_The task_
Starting with the line with "ATOM 25 C C . VAL A 1 4 ? -37.775 5.5" in the entries below and going on through the line with "ATOM 61 C C", output every line exactly and nothing more. No pictures.

■ ■ ■ ■

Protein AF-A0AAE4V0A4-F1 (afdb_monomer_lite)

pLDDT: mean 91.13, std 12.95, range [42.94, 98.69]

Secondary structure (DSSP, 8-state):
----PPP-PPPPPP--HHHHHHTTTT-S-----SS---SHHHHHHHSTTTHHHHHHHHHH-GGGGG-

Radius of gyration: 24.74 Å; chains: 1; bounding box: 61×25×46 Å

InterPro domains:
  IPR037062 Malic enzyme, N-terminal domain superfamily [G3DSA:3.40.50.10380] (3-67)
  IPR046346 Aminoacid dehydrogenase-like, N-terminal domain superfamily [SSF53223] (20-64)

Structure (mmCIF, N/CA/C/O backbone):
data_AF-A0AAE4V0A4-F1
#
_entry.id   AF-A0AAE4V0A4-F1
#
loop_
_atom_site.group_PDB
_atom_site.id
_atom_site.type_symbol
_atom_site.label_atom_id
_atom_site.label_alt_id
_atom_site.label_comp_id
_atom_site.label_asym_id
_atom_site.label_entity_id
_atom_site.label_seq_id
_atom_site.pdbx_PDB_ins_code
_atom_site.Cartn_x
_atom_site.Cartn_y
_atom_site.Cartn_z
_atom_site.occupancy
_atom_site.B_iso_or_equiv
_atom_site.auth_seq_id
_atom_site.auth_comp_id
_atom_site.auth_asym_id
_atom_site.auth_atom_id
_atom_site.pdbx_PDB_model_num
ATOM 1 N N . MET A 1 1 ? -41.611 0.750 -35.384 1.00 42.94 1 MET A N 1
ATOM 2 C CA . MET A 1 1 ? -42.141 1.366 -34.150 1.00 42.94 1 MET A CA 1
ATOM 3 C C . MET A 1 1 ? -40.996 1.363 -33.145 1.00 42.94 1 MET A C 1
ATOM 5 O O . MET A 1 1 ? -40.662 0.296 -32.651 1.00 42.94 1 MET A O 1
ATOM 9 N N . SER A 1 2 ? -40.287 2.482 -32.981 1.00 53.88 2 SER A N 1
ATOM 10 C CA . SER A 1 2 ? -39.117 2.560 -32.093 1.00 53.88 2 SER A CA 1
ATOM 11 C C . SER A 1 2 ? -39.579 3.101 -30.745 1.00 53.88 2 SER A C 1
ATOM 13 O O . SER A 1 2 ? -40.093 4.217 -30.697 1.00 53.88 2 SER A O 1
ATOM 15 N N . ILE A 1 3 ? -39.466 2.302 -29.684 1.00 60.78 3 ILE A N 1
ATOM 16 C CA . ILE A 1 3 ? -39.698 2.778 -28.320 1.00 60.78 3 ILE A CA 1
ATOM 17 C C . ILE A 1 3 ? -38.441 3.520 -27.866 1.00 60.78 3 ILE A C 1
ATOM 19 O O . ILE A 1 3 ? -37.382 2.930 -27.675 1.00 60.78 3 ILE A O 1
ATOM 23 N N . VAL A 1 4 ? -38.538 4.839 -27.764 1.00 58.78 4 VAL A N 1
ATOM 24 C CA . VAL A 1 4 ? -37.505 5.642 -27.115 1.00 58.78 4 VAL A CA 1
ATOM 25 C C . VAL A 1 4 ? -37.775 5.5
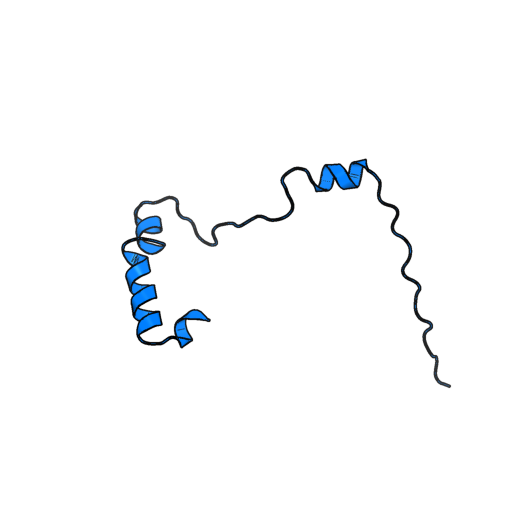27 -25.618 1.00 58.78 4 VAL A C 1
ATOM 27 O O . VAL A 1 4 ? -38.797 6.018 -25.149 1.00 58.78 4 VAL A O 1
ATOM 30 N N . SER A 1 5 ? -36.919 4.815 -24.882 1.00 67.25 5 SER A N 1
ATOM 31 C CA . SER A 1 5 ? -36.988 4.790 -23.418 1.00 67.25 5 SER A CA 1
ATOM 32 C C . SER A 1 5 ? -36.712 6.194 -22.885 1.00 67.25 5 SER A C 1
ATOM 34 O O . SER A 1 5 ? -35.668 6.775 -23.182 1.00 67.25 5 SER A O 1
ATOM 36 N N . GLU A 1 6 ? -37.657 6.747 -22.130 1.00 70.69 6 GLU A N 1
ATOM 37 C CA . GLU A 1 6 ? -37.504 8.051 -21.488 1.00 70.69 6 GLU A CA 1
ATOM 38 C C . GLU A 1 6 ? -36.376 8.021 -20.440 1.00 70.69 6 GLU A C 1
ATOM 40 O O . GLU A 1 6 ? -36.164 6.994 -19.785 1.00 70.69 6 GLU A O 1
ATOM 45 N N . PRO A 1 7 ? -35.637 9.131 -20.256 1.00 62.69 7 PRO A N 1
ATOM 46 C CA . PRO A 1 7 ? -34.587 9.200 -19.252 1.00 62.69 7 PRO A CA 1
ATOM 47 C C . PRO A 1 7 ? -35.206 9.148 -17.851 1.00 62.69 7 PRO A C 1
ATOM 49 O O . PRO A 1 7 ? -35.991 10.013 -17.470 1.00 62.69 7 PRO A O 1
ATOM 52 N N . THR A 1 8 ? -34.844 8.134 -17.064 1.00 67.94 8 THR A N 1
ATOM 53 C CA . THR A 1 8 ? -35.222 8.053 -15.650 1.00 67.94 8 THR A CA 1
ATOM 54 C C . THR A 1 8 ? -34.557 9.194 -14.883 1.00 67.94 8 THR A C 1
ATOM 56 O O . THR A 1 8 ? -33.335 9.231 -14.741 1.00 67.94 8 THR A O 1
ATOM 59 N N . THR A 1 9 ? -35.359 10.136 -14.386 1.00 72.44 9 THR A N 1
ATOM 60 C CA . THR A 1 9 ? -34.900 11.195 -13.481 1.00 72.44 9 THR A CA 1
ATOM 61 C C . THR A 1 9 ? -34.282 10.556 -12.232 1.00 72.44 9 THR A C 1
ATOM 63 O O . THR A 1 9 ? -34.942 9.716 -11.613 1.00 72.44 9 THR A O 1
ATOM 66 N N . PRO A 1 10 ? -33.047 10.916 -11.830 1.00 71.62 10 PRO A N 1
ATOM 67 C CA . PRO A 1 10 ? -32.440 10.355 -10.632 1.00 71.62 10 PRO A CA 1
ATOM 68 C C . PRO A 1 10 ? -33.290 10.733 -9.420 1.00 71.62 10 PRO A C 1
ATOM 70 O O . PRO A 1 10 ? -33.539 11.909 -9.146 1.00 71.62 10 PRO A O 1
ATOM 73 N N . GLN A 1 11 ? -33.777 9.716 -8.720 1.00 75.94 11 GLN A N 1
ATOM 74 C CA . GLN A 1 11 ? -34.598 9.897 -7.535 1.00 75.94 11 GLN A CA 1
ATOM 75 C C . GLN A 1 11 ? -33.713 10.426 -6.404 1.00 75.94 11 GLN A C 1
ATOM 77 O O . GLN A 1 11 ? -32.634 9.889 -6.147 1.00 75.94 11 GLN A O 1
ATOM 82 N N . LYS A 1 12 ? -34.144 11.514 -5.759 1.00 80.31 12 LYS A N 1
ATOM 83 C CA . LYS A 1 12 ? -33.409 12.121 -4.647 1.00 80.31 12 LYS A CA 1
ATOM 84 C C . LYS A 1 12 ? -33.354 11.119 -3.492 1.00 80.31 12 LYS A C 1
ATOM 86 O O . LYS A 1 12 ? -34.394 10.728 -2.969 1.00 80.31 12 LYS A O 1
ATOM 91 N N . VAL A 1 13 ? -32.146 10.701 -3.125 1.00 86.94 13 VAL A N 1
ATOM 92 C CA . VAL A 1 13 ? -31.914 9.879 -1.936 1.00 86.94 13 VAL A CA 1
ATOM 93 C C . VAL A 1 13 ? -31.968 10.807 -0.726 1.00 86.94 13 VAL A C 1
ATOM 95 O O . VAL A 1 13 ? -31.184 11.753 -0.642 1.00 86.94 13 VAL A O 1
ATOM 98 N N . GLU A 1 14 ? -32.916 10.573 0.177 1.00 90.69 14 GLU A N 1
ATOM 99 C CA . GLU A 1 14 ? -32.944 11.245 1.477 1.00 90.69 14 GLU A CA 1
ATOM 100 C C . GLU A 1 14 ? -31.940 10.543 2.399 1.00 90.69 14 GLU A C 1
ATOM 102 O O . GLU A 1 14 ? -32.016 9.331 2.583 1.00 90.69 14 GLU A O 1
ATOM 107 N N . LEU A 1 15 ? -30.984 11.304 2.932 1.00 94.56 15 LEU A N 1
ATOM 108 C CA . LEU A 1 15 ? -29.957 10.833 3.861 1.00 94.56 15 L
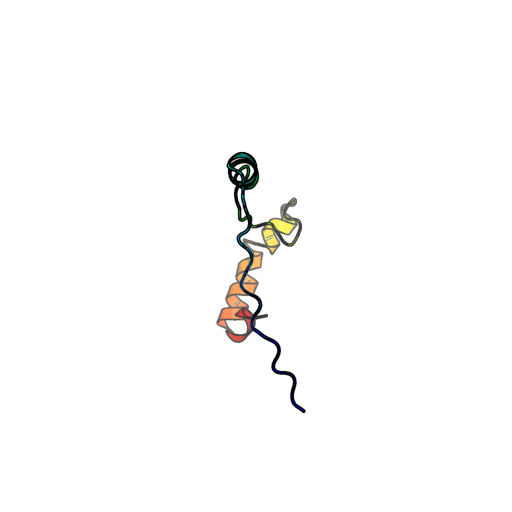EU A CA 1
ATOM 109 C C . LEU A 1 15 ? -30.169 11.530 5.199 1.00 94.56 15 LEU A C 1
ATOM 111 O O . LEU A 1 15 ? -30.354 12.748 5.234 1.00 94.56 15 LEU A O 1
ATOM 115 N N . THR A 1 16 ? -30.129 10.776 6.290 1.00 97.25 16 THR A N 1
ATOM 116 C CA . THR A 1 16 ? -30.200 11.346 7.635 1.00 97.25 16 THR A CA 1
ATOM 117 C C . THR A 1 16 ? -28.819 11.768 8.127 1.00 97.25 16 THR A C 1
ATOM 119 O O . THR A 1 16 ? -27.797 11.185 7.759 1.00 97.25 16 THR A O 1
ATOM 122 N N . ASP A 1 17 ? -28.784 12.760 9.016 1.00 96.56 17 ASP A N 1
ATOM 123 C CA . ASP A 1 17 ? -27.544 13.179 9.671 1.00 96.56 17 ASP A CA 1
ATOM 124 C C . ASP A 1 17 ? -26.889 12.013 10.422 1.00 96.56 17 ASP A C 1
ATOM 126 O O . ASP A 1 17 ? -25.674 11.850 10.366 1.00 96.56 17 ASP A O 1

■ ■ ■ ■

_Exercise answer_
ATOM 25 C C . VAL A 1 4 ? -37.775 5.5
27 -25.618 1.00 58.78 4 VAL A C 1
ATOM 27 O O . VAL A 1 4 ? -38.797 6.018 -25.149 1.00 58.78 4 VAL A O 1
ATOM 30 N N . SER A 1 5 ? -36.919 4.815 -24.882 1.00 67.25 5 SER A N 1
ATOM 31 C CA . SER A 1 5 ? -36.988 4.790 -23.418 1.00 67.25 5 SER A CA 1
ATOM 32 C C . SER A 1 5 ? -36.712 6.194 -22.885 1.00 67.25 5 SER A C 1
ATOM 34 O O . SER A 1 5 ? -35.668 6.775 -23.182 1.00 67.25 5 SER A O 1
ATOM 36 N N . GLU A 1 6 ? -37.657 6.747 -22.130 1.00 70.69 6 GLU A N 1
ATOM 37 C CA . GLU A 1 6 ? -37.504 8.051 -21.488 1.00 70.69 6 GLU A CA 1
ATOM 38 C C . GLU A 1 6 ? -36.376 8.021 -20.440 1.00 70.69 6 GLU A C 1
ATOM 40 O O . GLU A 1 6 ? -36.164 6.994 -19.785 1.00 70.69 6 GLU A O 1
ATOM 45 N N . PRO A 1 7 ? -35.637 9.131 -20.256 1.00 62.69 7 PRO A N 1
ATOM 46 C CA . PRO A 1 7 ? -34.587 9.200 -19.252 1.00 62.69 7 PRO A CA 1
ATOM 47 C C . PRO A 1 7 ? -35.206 9.148 -17.851 1.00 62.69 7 PRO A C 1
ATOM 49 O O . PRO A 1 7 ? -35.991 10.013 -17.470 1.00 62.69 7 PRO A O 1
ATOM 52 N N . THR A 1 8 ? -34.844 8.134 -17.064 1.00 67.94 8 THR A N 1
ATOM 53 C CA . THR A 1 8 ? -35.222 8.053 -15.650 1.00 67.94 8 THR A CA 1
ATOM 54 C C . THR A 1 8 ? -34.557 9.194 -14.883 1.00 67.94 8 THR A C 1
ATOM 56 O O . THR A 1 8 ? -33.335 9.231 -14.741 1.00 67.94 8 THR A O 1
ATOM 59 N N . THR A 1 9 ? -35.359 10.136 -14.386 1.00 72.44 9 THR A N 1
ATOM 60 C CA . THR A 1 9 ? -34.900 11.195 -13.481 1.00 72.44 9 THR A CA 1
ATOM 61 C C . THR A 1 9 ? -34.282 10.556 -12.232 1.00 72.44 9 THR A C 1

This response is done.